Stored items from a collection:

##############################

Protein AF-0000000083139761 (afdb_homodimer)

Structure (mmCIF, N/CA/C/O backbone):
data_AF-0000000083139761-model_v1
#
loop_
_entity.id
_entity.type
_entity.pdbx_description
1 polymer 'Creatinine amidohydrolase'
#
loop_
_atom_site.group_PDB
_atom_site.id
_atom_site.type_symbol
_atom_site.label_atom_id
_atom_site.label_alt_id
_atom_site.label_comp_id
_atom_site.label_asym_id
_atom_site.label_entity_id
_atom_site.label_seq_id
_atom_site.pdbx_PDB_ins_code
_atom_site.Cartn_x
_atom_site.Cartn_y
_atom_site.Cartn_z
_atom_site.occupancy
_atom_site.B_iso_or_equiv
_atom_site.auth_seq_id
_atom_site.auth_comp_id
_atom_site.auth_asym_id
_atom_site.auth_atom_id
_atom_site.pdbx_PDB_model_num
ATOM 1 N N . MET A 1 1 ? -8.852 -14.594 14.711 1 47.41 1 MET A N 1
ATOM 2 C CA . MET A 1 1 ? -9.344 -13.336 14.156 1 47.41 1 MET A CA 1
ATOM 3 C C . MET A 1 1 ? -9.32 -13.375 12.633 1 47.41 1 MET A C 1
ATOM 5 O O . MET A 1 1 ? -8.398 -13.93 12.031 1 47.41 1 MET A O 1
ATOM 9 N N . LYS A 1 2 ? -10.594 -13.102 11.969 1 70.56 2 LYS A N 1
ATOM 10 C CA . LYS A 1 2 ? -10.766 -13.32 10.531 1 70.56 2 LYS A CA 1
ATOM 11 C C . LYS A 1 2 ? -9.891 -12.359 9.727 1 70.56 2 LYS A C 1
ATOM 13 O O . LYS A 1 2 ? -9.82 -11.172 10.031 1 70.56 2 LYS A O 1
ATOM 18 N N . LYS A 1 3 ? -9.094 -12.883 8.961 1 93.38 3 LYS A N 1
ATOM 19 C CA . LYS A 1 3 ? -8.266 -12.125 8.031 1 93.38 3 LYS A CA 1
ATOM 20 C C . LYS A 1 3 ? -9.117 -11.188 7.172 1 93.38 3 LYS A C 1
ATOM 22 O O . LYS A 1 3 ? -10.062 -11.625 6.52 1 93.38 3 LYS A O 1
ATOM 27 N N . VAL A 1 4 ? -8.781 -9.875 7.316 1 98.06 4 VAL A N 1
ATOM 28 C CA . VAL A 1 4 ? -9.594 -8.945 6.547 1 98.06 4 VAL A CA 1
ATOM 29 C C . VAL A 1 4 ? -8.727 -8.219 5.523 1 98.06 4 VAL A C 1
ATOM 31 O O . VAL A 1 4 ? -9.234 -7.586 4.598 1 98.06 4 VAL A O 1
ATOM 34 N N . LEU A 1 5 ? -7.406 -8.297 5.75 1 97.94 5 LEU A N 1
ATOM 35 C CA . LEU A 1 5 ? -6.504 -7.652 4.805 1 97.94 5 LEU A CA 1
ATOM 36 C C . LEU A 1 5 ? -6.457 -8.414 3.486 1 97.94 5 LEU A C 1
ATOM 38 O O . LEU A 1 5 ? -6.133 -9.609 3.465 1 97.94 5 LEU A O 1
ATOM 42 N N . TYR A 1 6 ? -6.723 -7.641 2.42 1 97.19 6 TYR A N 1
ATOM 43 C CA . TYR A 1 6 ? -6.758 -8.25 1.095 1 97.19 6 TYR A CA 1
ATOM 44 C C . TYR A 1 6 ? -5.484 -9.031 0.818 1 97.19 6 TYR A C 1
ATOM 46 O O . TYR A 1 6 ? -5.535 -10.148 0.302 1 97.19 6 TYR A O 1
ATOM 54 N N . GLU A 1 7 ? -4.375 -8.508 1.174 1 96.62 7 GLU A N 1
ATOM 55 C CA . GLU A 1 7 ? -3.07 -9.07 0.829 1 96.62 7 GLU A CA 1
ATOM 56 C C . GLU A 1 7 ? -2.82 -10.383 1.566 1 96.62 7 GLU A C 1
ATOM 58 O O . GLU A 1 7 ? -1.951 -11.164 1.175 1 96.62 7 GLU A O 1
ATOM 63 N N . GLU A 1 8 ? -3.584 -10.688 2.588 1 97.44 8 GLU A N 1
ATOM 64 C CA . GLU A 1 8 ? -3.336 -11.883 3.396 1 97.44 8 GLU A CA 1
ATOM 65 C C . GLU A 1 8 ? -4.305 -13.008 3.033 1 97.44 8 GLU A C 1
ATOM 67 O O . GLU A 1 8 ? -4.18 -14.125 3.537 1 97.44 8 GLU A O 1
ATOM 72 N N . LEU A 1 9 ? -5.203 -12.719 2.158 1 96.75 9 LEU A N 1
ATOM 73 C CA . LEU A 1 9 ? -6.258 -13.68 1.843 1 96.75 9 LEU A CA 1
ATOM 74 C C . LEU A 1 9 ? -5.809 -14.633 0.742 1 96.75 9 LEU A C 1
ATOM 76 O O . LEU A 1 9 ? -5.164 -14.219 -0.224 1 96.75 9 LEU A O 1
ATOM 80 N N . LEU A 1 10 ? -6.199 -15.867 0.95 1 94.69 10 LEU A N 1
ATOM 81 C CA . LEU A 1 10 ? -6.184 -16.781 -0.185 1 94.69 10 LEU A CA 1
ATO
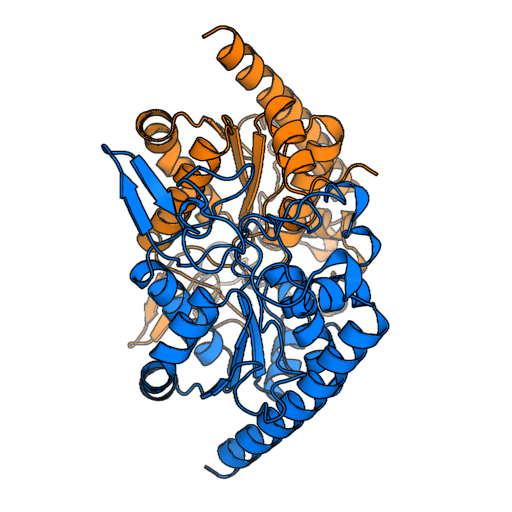M 82 C C . LEU A 1 10 ? -7.285 -16.438 -1.18 1 94.69 10 LEU A C 1
ATOM 84 O O . LEU A 1 10 ? -8.273 -15.789 -0.82 1 94.69 10 LEU A O 1
ATOM 88 N N . PRO A 1 11 ? -7.07 -16.906 -2.41 1 92.62 11 PRO A N 1
ATOM 89 C CA . PRO A 1 11 ? -8.102 -16.609 -3.406 1 92.62 11 PRO A CA 1
ATOM 90 C C . PRO A 1 11 ? -9.5 -17.031 -2.949 1 92.62 11 PRO A C 1
ATOM 92 O O . PRO A 1 11 ? -10.445 -16.25 -3.053 1 92.62 11 PRO A O 1
ATOM 95 N N . LYS A 1 12 ? -9.688 -18.188 -2.393 1 92.44 12 LYS A N 1
ATOM 96 C CA . LYS A 1 12 ? -10.984 -18.688 -1.946 1 92.44 12 LYS A CA 1
ATOM 97 C C . LYS A 1 12 ? -11.539 -17.828 -0.817 1 92.44 12 LYS A C 1
ATOM 99 O O . LYS A 1 12 ? -12.742 -17.562 -0.77 1 92.44 12 LYS A O 1
ATOM 104 N N . GLU A 1 13 ? -10.695 -17.469 0.079 1 95 13 GLU A N 1
ATOM 105 C CA . GLU A 1 13 ? -11.117 -16.609 1.188 1 95 13 GLU A CA 1
ATOM 106 C C . GLU A 1 13 ? -11.609 -15.258 0.687 1 95 13 GLU A C 1
ATOM 108 O O . GLU A 1 13 ? -12.617 -14.734 1.181 1 95 13 GLU A O 1
ATOM 113 N N . CYS A 1 14 ? -10.906 -14.688 -0.246 1 95.19 14 CYS A N 1
ATOM 114 C CA . CYS A 1 14 ? -11.281 -13.398 -0.807 1 95.19 14 CYS A CA 1
ATOM 115 C C . CYS A 1 14 ? -12.656 -13.461 -1.465 1 95.19 14 CYS A C 1
ATOM 117 O O . CYS A 1 14 ? -13.508 -12.602 -1.225 1 95.19 14 CYS A O 1
ATOM 119 N N . VAL A 1 15 ? -12.844 -14.477 -2.258 1 94.12 15 VAL A N 1
ATOM 120 C CA . VAL A 1 15 ? -14.125 -14.656 -2.945 1 94.12 15 VAL A CA 1
ATOM 121 C C . VAL A 1 15 ? -15.242 -14.797 -1.922 1 94.12 15 VAL A C 1
ATOM 123 O O . VAL A 1 15 ? -16.297 -14.172 -2.061 1 94.12 15 VAL A O 1
ATOM 126 N N . GLN A 1 16 ? -15 -15.578 -0.945 1 94.88 16 GLN A N 1
ATOM 127 C CA . GLN A 1 16 ? -16.016 -15.812 0.082 1 94.88 16 GLN A CA 1
ATOM 128 C C . GLN A 1 16 ? -16.359 -14.516 0.815 1 94.88 16 GLN A C 1
ATOM 130 O O . GLN A 1 16 ? -17.531 -14.211 1.035 1 94.88 16 GLN A O 1
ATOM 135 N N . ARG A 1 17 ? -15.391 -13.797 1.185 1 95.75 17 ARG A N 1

##############################

Required work:
Within the data above, the lines from the one with "ATOM 19 C CA" to the one with "ATOM 27 N N" must be repeated exactly; no other line belongs in the answer.

Answer area:
ATOM 19 C CA . LYS A 1 3 ? -8.266 -12.125 8.031 1 93.38 3 LYS A CA 1
ATOM 20 C C . LYS A 1 3 ? -9.117 -11.188 7.172 1 93.38 3 LYS A C 1
ATOM 22 O O . LYS A 1 3 ? -10.062 -11.625 6.52 1 93.38 3 LYS A O 1
ATOM 27 N N . VAL A 1 4 ? -8.781 -9.875 7.316 1 98.06 4 VAL A N 1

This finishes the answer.